The terrible devastation of the island of Chios in the 1822 massacre caused a great dispersion of the islanders, leading to the creation of a specific Chian diaspora.

After the Treaty of Constantinople, the political situation stabilised; some displaced families returned to the newly independent country to become key figures in cultural, educational and political life, especially in Athens. Financial assistance from overseas was channeled through these family ties, providing for institutions such as the National Library and sending relief after natural disasters.

20th century 
During the 20th century, many Greeks left the traditional homelands for economic and political reasons; this resulted in large migrations from Greece and Cyprus to the United States, Australia, Canada, Brazil, The United Kingdom, New Zealand, Argentina, The United Arab Emirates, Singapore, Germany, Norway, Belgium, Georgia, Italy, Armenia, Russia, Philippines, Chile, Mexico and South Africa, especially after World War II (1939–45), the Greek Civil War (1946–49) and the Turkish Invasion of Cyprus in 1974.

After World War I, most Pontian and Anatolian Greeks living in Asia Minor (modern-day Turkey) were victims of Muslim Turkish intolerance for Christians in the Ottoman Empire. More than 3.5 million people, including Greeks, Armenians, Assyrians, Kurds, and Jews, were killed in the regimes of the Young Turks and Mustafa Kemal from 1914 to 1923. Greeks in Asia Minor fled to modern Greece, and the Russian Empire (later the USSR) was also a major destination.
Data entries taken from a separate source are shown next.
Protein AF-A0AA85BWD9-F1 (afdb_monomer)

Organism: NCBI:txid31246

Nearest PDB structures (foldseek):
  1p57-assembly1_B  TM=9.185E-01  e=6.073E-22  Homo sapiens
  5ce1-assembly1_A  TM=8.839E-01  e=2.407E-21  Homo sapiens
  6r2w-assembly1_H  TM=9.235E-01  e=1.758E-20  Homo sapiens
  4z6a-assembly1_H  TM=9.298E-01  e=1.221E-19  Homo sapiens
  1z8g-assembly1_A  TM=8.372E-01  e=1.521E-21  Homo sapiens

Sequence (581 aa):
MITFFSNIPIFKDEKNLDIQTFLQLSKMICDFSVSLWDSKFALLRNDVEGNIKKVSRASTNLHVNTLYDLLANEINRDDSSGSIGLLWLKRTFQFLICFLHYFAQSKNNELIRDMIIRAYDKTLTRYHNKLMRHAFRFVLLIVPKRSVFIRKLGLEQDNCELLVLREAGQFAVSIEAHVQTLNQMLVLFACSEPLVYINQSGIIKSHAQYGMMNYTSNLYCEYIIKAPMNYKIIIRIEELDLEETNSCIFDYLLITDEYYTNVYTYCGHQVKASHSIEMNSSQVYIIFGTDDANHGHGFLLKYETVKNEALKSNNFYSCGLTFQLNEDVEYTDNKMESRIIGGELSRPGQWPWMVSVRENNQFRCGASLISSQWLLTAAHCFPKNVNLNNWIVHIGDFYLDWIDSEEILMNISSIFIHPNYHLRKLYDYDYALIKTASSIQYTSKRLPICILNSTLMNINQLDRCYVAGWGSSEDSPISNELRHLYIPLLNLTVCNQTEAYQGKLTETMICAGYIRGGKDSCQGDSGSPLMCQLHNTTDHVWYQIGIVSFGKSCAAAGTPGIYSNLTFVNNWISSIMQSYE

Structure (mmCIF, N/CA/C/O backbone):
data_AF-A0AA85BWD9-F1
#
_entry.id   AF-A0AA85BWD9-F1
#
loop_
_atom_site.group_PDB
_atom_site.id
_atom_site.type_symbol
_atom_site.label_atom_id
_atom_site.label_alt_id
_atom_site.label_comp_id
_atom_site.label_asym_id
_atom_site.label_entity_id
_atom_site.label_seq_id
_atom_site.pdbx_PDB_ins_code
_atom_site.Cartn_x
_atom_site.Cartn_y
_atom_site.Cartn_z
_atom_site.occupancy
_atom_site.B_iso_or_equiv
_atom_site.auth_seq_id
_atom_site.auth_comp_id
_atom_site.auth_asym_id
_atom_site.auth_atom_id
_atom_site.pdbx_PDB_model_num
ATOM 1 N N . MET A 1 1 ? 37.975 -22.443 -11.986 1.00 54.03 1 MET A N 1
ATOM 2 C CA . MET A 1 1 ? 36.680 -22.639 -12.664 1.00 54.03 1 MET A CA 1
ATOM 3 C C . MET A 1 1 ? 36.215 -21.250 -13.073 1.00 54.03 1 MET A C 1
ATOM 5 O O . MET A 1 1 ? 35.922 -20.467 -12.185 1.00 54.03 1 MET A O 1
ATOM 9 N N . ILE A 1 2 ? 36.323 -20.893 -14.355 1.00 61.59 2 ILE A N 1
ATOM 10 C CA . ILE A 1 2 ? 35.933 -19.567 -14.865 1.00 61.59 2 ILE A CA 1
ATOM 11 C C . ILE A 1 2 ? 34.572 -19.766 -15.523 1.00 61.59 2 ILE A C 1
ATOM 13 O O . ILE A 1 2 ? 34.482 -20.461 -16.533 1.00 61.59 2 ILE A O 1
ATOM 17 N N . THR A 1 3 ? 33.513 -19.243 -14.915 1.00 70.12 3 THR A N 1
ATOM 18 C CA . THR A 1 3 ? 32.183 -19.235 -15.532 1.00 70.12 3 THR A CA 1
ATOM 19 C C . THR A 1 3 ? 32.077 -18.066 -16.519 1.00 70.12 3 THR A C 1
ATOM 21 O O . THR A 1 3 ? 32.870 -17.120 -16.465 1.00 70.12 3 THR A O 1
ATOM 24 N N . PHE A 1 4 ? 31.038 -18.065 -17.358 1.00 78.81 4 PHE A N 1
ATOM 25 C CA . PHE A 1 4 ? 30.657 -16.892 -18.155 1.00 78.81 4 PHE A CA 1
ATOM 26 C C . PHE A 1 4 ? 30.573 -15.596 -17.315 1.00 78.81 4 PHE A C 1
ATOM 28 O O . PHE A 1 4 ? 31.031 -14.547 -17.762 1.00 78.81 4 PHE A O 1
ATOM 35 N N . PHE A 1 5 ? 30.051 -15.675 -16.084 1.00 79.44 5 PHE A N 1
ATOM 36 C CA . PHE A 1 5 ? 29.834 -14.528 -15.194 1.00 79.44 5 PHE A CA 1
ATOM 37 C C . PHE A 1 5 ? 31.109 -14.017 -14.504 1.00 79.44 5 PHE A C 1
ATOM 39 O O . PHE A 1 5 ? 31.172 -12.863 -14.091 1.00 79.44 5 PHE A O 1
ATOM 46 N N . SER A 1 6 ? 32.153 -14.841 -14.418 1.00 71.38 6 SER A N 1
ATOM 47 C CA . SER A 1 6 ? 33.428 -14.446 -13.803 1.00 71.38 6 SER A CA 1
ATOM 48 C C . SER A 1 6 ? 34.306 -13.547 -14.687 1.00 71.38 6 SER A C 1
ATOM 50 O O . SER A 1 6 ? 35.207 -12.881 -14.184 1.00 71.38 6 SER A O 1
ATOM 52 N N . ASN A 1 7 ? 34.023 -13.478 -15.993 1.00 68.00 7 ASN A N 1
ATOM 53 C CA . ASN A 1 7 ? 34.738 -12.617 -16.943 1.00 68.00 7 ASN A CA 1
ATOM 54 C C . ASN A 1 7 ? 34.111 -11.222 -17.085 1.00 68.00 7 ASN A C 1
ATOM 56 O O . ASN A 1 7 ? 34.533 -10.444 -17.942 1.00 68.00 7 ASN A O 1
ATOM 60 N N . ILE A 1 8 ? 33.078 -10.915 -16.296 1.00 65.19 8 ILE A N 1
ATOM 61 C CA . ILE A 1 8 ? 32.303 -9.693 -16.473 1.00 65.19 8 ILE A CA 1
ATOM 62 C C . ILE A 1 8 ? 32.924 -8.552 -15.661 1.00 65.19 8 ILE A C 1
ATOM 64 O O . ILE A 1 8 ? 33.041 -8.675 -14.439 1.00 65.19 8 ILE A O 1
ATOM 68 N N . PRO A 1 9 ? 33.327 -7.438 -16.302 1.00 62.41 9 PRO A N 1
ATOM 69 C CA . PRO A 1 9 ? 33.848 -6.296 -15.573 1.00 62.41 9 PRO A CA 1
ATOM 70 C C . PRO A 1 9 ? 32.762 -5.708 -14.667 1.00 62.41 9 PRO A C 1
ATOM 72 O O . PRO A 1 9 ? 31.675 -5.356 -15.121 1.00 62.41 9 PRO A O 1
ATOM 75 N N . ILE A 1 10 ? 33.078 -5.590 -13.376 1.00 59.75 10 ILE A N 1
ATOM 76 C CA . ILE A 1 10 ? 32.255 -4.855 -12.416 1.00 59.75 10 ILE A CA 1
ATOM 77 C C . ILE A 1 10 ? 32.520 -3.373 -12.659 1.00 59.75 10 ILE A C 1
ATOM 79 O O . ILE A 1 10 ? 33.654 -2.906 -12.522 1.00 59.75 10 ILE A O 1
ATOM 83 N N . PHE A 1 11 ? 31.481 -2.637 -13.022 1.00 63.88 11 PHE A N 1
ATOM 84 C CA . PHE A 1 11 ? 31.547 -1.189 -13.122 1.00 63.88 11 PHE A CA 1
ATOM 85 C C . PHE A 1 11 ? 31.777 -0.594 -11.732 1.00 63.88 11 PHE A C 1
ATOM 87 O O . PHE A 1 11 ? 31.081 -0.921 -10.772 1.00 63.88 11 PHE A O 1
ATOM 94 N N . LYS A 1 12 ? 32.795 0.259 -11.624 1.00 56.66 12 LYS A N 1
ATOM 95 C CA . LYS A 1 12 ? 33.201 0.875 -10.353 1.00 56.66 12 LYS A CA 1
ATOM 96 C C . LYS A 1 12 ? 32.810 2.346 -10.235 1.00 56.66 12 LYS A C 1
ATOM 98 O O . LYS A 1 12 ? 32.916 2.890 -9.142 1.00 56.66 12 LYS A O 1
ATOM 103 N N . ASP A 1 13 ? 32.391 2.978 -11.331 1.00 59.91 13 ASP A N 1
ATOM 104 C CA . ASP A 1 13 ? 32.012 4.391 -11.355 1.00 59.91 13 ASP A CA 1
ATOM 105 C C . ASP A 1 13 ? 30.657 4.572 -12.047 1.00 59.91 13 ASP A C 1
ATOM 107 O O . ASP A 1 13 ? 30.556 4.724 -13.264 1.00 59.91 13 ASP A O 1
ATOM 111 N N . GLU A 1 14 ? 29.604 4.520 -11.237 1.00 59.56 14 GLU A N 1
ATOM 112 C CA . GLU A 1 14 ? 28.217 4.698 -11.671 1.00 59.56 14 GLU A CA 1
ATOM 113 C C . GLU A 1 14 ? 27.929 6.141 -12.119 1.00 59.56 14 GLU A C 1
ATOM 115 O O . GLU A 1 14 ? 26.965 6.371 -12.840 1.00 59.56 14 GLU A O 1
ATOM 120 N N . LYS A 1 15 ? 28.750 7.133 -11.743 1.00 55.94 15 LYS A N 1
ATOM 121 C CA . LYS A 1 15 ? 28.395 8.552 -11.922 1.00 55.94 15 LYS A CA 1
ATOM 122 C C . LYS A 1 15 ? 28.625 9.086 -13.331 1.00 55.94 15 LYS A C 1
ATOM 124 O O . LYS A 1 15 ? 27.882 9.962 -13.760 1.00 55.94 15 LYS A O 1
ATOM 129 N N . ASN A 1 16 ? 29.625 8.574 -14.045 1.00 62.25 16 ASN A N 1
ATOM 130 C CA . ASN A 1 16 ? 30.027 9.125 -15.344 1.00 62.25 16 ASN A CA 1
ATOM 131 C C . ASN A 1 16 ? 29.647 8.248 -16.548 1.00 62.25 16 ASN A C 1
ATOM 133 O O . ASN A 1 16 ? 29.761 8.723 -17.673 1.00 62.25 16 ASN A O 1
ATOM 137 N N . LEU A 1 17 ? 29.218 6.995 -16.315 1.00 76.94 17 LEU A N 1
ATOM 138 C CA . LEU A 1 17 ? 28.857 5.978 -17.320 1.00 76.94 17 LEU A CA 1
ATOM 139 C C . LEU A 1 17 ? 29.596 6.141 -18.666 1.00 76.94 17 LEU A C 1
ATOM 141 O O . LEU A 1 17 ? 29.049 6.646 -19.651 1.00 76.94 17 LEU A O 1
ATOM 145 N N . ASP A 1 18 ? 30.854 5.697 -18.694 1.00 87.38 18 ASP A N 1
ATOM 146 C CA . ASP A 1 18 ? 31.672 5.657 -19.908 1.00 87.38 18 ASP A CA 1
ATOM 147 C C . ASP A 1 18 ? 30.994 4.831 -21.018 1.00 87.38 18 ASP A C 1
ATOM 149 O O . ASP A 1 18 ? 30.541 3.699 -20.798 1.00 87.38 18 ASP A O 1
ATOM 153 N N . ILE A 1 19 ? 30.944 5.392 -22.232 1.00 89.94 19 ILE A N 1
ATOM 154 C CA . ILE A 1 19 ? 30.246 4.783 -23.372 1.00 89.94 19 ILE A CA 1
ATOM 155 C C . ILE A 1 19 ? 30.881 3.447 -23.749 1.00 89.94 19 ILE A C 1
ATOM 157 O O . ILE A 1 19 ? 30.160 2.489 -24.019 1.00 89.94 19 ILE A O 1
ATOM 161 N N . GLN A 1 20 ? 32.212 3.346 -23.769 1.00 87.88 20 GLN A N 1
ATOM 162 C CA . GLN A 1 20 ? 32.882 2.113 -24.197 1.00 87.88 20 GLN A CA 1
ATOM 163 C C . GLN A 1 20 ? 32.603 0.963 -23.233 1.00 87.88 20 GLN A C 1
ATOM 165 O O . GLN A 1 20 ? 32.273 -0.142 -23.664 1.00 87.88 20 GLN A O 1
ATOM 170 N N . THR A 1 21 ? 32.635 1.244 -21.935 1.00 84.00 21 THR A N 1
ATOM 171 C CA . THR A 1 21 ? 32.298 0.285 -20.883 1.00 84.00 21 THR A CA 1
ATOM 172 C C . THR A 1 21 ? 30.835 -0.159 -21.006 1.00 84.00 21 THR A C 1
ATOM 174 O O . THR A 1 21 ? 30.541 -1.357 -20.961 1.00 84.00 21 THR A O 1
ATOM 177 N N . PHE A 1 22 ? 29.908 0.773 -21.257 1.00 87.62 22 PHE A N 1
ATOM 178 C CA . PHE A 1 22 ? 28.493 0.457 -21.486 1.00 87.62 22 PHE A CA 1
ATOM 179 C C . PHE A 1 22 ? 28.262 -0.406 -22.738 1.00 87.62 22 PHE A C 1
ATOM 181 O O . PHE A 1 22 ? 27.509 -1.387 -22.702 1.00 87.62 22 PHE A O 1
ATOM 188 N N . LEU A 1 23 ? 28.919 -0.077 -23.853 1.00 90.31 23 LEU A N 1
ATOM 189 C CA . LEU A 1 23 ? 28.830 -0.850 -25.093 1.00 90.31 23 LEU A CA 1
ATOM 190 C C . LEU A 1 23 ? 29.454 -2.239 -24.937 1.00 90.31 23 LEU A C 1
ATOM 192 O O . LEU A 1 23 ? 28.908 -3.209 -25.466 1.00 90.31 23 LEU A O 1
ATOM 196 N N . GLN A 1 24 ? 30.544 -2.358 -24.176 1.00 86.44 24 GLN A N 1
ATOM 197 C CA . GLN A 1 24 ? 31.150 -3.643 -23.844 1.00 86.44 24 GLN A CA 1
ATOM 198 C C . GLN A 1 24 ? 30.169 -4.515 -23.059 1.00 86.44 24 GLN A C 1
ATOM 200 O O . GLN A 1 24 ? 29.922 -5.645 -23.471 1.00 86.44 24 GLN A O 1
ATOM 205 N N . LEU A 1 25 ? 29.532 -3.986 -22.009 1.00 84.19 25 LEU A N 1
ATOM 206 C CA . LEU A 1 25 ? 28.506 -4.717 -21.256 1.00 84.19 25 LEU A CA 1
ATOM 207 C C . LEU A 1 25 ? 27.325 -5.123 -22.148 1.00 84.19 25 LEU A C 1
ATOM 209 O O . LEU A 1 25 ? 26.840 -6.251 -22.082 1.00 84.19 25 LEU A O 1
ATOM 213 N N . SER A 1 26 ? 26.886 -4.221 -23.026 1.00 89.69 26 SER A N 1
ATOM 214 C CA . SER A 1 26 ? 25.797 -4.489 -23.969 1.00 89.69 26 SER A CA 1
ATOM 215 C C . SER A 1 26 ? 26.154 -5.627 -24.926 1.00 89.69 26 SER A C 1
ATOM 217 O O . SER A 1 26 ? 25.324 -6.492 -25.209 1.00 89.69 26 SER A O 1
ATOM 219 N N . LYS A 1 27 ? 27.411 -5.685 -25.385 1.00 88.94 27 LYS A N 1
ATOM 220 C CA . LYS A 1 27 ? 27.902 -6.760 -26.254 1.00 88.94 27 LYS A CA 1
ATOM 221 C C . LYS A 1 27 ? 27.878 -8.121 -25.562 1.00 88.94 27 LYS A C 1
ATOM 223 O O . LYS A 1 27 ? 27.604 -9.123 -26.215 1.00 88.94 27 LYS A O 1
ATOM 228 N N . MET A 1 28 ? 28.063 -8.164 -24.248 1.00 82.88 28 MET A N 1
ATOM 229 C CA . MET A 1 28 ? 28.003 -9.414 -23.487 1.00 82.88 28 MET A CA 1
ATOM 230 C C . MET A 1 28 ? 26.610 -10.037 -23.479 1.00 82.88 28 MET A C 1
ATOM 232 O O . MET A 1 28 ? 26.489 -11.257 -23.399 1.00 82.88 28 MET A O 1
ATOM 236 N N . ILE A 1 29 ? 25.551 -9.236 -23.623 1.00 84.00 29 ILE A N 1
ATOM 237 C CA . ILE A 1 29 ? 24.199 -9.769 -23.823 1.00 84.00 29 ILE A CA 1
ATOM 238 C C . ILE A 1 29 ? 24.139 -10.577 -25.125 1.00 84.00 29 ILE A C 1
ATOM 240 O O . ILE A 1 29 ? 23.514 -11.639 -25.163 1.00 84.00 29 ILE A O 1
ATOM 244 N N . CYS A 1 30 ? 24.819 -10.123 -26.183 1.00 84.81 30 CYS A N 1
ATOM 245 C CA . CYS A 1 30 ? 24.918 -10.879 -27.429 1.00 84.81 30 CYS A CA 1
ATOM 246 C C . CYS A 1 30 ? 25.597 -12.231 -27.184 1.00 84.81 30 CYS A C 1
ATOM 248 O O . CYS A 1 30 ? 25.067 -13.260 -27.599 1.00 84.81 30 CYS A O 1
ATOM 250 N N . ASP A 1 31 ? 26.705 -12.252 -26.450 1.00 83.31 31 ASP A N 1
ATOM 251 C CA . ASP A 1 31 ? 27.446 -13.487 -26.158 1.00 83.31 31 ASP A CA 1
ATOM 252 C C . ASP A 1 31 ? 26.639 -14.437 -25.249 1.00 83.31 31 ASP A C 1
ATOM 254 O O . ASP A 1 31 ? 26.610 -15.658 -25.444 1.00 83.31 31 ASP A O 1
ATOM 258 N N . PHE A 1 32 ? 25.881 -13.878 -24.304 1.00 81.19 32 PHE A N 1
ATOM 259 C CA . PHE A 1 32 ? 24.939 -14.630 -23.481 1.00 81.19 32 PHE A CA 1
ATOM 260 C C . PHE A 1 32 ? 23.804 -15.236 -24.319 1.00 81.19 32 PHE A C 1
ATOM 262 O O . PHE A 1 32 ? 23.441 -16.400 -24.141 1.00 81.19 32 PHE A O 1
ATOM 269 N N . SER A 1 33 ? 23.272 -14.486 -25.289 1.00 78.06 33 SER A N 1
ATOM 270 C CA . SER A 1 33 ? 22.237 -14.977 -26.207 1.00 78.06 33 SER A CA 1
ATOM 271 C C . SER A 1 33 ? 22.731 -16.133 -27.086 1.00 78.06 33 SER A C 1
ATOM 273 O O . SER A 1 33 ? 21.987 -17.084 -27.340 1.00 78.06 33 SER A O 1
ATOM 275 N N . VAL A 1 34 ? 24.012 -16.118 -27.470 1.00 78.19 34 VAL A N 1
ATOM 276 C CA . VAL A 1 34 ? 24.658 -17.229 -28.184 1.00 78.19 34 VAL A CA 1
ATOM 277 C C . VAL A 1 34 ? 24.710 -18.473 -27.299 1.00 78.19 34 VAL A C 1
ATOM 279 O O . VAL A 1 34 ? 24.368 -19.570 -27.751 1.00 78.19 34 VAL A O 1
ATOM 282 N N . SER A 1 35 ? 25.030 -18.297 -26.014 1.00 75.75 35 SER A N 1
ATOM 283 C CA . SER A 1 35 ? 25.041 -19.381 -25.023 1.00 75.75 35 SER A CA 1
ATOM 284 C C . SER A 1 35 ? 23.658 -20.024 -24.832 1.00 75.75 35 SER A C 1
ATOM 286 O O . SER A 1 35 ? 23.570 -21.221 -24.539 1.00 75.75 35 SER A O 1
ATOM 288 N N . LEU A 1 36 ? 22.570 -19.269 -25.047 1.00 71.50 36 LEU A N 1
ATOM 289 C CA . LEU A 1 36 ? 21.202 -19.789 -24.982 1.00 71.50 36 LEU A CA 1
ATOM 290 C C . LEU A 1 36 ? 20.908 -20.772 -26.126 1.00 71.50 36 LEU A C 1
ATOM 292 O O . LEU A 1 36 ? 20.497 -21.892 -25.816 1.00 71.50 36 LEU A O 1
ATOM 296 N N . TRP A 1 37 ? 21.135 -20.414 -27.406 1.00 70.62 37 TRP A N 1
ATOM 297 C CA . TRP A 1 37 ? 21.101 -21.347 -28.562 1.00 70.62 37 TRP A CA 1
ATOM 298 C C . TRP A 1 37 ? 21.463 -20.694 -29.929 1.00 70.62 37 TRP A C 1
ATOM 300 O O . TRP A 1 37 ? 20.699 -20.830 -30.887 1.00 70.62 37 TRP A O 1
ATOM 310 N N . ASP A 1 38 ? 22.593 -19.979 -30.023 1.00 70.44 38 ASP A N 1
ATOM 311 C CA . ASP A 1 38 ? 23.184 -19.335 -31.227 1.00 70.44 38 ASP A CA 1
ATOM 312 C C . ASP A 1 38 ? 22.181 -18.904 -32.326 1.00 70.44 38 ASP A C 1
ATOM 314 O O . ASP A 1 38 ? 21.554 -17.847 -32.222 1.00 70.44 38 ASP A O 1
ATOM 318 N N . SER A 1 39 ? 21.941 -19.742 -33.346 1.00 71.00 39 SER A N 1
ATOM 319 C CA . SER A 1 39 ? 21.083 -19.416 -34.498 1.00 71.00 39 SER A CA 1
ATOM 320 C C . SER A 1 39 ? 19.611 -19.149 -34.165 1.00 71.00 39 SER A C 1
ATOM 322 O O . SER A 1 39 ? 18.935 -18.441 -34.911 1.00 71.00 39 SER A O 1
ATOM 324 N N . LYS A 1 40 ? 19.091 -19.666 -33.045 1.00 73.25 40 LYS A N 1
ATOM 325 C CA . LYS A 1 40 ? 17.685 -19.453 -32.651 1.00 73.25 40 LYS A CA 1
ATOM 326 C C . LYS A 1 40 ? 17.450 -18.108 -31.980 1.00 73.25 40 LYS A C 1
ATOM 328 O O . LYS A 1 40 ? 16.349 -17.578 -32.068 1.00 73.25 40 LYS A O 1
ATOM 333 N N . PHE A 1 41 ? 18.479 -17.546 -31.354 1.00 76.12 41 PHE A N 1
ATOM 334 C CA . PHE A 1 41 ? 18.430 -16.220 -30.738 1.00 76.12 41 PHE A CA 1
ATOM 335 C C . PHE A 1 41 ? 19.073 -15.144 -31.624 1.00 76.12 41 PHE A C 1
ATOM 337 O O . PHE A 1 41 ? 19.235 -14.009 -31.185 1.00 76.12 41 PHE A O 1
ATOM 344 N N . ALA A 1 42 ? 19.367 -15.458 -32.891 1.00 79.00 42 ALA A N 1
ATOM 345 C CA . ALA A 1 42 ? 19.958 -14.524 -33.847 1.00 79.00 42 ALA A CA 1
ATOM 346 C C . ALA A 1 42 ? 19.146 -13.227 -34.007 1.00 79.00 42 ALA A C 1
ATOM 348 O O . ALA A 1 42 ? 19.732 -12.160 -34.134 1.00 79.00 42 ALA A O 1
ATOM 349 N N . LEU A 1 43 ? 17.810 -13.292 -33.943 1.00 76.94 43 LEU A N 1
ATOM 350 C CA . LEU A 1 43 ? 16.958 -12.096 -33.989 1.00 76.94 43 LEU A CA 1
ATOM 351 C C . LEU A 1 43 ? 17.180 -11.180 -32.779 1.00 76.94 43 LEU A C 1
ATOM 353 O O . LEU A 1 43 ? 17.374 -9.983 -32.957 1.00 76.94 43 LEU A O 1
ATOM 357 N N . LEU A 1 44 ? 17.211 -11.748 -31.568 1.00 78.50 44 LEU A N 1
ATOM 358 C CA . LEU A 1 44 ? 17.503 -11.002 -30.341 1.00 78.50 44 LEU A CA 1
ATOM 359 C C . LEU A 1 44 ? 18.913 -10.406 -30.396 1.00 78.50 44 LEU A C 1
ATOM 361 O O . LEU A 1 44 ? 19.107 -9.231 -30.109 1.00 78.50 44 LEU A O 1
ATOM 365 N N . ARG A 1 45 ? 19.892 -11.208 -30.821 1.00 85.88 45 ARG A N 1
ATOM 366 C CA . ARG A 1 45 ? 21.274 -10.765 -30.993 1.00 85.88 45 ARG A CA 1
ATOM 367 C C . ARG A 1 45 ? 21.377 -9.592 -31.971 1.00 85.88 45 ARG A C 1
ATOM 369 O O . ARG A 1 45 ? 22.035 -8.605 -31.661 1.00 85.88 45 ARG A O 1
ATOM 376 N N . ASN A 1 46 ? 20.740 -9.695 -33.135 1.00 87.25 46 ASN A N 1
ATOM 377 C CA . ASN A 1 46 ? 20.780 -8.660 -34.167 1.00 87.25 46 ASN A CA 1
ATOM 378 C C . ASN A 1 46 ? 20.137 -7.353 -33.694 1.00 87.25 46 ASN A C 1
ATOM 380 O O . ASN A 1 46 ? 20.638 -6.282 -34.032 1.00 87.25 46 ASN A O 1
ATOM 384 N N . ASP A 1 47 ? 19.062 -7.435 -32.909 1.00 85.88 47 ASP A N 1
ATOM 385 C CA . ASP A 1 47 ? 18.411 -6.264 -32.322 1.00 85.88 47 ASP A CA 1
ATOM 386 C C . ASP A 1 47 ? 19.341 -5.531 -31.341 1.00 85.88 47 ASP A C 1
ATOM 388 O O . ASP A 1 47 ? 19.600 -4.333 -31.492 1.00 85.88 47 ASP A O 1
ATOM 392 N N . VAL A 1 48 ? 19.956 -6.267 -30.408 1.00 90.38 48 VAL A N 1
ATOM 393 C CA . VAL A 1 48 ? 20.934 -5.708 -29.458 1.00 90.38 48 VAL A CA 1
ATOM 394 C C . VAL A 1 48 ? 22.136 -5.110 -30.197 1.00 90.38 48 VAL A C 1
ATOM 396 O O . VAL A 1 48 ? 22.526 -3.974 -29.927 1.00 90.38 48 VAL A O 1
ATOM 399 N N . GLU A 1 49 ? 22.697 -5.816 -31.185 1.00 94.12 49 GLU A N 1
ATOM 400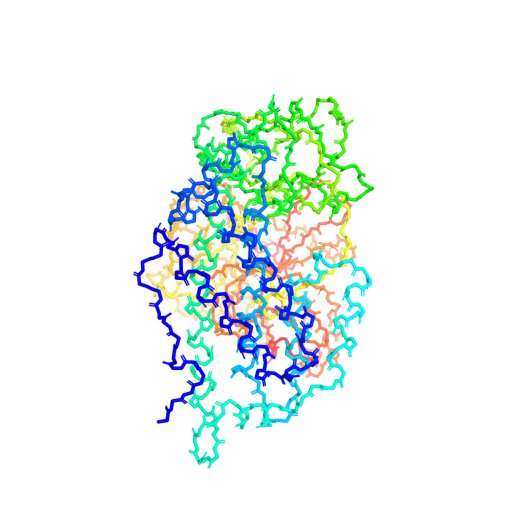 C CA . GLU A 1 49 ? 23.797 -5.299 -32.013 1.00 94.12 49 GLU A CA 1
ATOM 401 C C . GLU A 1 49 ? 23.397 -4.050 -32.815 1.00 94.12 49 GLU A C 1
ATOM 403 O O . GLU A 1 49 ? 24.219 -3.153 -33.017 1.00 94.12 49 GLU A O 1
ATOM 408 N N . GLY A 1 50 ? 22.145 -3.969 -33.267 1.00 93.62 50 GLY A N 1
ATOM 409 C CA . GLY A 1 50 ? 21.591 -2.794 -33.932 1.00 93.62 50 GLY A CA 1
ATOM 410 C C . GLY A 1 50 ? 21.564 -1.577 -33.012 1.00 93.62 50 GLY A C 1
ATOM 411 O O . GLY A 1 50 ? 22.026 -0.504 -33.402 1.00 93.62 50 GLY A O 1
ATOM 412 N N . ASN A 1 51 ? 21.096 -1.746 -31.775 1.00 93.50 51 ASN A N 1
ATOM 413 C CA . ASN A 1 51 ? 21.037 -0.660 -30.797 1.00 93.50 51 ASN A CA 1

After the Greek Civil War, many communist Greeks and their families fled to neighboring Yugoslavia, the USSR and the Soviet-dominated states of Eastern Europe (especially Czechoslovakia). Hungary founded a village (Beloiannisz) for Greek refugees, and many Greeks were resettled in the former Sudeten German region of northern Czechoslovakia around Krnov (Jägerndorf). Sweden also admitted large numbers of Greeks, and over 17,000 Greek-Swedish descendants live in the country.
Although many immigrants later returned to Greece, these countries still have a number of first- and second-generation Greeks who maintain their traditions.

With the fall of Communism in eastern Europe and the USSR, Greeks of the diaspora immigrated to modern Greece's main urban centers of Athens, Thessaloniki, and Cyprus; many came from Georgia.

Pontic Greeks are Greek-speaking communities originating in the Black Sea region, particularly from the Trebizond region, the Pontic Alps, eastern Anatolia, Georgia, and the former Russian south-Caucasus Kars Oblast. After 1919–23, most of these Pontic Greek and Caucasus Greek communities resettled in Greek Macedonia or joined other Greek communities in southern Russia and Ukraine.

Greek nationality 

Anyone who is ethnically Greek and born outside Greece may become a Greek citizen through naturalization if they can prove that a parent or grandparent was a Greek national. The Greek ancestor's birth and marriage certificates and the applicant's birth certificate are required, along with birth certificates for all intervening generations between the applicant and the person with Greek citizenship.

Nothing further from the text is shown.